Mr. Bennett further urges this Court to treat the Section 8 housing allowance that Mrs. Bennett receives as income to her. The Court finds that under § 20-108.2(C), benefits from such a public assistance program are excluded from the determination of the gross income of the parties. In addition, payment of spousal support by Mr. Bennett will reduce and perhaps eliminate that housing allowance for Mrs. Bennett. To treat that housing allowance as income to Mrs. Bennett for purposes of determining either child support or spousal support is improper.
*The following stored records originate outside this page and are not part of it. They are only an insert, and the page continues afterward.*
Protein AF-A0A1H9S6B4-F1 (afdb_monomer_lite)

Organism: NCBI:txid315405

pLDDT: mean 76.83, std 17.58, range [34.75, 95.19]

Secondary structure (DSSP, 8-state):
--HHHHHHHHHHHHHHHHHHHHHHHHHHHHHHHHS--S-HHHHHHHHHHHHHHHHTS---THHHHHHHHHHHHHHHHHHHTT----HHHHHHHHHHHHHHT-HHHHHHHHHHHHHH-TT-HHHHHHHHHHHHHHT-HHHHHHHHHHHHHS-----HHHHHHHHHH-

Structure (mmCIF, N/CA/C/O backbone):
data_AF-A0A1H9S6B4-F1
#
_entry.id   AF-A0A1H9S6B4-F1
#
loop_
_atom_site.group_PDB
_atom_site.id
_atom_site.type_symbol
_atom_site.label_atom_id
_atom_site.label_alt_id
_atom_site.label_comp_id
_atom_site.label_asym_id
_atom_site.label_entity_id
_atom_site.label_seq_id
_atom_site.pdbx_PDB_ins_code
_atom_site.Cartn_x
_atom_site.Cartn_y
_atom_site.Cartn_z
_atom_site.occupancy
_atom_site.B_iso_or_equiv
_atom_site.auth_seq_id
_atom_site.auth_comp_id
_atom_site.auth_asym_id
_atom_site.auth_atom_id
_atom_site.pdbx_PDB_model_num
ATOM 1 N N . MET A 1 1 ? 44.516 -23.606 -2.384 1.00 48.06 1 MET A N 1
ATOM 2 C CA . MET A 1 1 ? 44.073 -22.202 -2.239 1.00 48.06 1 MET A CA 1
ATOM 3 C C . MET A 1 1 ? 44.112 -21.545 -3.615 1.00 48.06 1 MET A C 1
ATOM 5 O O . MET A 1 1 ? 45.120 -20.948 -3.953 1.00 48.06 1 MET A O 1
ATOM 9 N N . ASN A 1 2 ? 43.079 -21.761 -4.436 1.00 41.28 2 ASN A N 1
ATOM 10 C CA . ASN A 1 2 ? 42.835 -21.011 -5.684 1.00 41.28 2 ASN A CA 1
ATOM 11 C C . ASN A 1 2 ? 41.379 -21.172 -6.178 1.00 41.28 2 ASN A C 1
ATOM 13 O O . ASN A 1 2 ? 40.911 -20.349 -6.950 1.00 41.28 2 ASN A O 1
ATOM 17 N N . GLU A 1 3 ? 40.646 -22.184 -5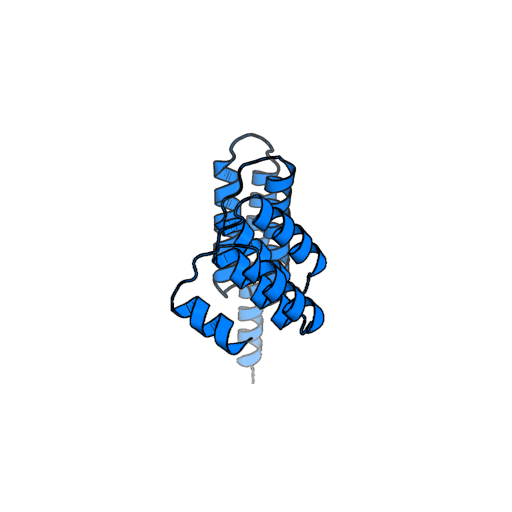.694 1.00 40.75 3 GLU A N 1
ATOM 18 C CA . GLU A 1 3 ? 39.237 -22.419 -6.061 1.00 40.75 3 GLU A CA 1
ATOM 19 C C . GLU A 1 3 ? 38.269 -21.343 -5.531 1.00 40.75 3 GLU A C 1
ATOM 21 O O . GLU A 1 3 ? 37.326 -20.991 -6.230 1.00 40.75 3 GLU A O 1
ATOM 26 N N . ASP A 1 4 ? 38.525 -20.729 -4.368 1.00 41.12 4 ASP A N 1
ATOM 27 C CA . ASP A 1 4 ? 37.637 -19.680 -3.827 1.00 41.12 4 ASP A CA 1
ATOM 28 C C . ASP A 1 4 ? 37.714 -18.341 -4.589 1.00 41.12 4 ASP A C 1
ATOM 30 O O . ASP A 1 4 ? 36.780 -17.545 -4.540 1.00 41.12 4 ASP A O 1
ATOM 34 N N . ILE A 1 5 ? 38.805 -18.068 -5.316 1.00 41.06 5 ILE A N 1
ATOM 35 C CA . ILE A 1 5 ? 38.995 -16.790 -6.031 1.00 41.06 5 ILE A CA 1
ATOM 36 C C . ILE A 1 5 ? 38.323 -16.832 -7.414 1.00 41.06 5 ILE A C 1
ATOM 38 O O . ILE A 1 5 ? 37.718 -15.846 -7.838 1.00 41.06 5 ILE A O 1
ATOM 42 N N . GLU A 1 6 ? 38.361 -17.981 -8.099 1.00 43.78 6 GLU A N 1
ATOM 43 C CA . GLU A 1 6 ? 37.706 -18.159 -9.405 1.00 43.78 6 GLU A CA 1
ATOM 44 C C . GLU A 1 6 ? 36.174 -18.196 -9.294 1.00 43.78 6 GLU A C 1
ATOM 46 O O . GLU A 1 6 ? 35.484 -17.613 -10.133 1.00 43.78 6 GLU A O 1
ATOM 51 N N . VAL A 1 7 ? 35.629 -18.795 -8.228 1.00 42.06 7 VAL A N 1
ATOM 52 C CA . VAL A 1 7 ? 34.173 -18.868 -8.004 1.00 42.06 7 VAL A CA 1
ATOM 53 C C . VAL A 1 7 ? 33.579 -17.489 -7.695 1.00 42.06 7 VAL A C 1
ATOM 55 O O . VAL A 1 7 ? 32.514 -17.149 -8.212 1.00 42.06 7 VAL A O 1
ATOM 58 N N . VAL A 1 8 ? 34.282 -16.651 -6.923 1.00 38.88 8 VAL A N 1
ATOM 59 C CA . VAL A 1 8 ? 33.838 -15.279 -6.613 1.00 38.88 8 VAL A CA 1
ATOM 60 C C . VAL A 1 8 ? 33.851 -14.398 -7.860 1.00 38.88 8 VAL A C 1
ATOM 62 O O . VAL A 1 8 ? 32.920 -13.617 -8.067 1.00 38.88 8 VAL A O 1
ATOM 65 N N . HIS A 1 9 ? 34.857 -14.537 -8.727 1.00 38.88 9 HIS A N 1
ATOM 66 C CA . HIS A 1 9 ? 34.876 -13.813 -9.997 1.00 38.88 9 HIS A CA 1
ATOM 67 C C . HIS A 1 9 ? 33.759 -14.268 -10.932 1.00 38.88 9 HIS A C 1
ATOM 69 O O . HIS A 1 9 ? 33.071 -13.417 -11.485 1.00 38.88 9 HIS A O 1
ATOM 75 N N . TYR A 1 10 ? 33.498 -15.572 -11.035 1.00 39.22 10 TYR A N 1
ATOM 76 C CA . TYR A 1 10 ? 32.417 -16.081 -11.876 1.00 39.22 10 TYR A CA 1
ATOM 77 C C . TYR A 1 10 ? 31.032 -15.642 -11.379 1.00 39.22 10 TYR A C 1
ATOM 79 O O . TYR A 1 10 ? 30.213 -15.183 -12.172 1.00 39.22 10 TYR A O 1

The Court finds the evidence insufficient to deviate from the child support guideline amount and orders Mr. Bennett to pay $170.00 monthly in [328]*328child support. The court further awards Mrs. Bennett $100.00 in spousal support. Child and spousal support are payable on the first of each month.
The court continues this matter to January 1995 (or earlier should Mr. Bennett become employed) for further review at that time on the issue of the amount of child and spousal support to be paid by Mr. Bennett.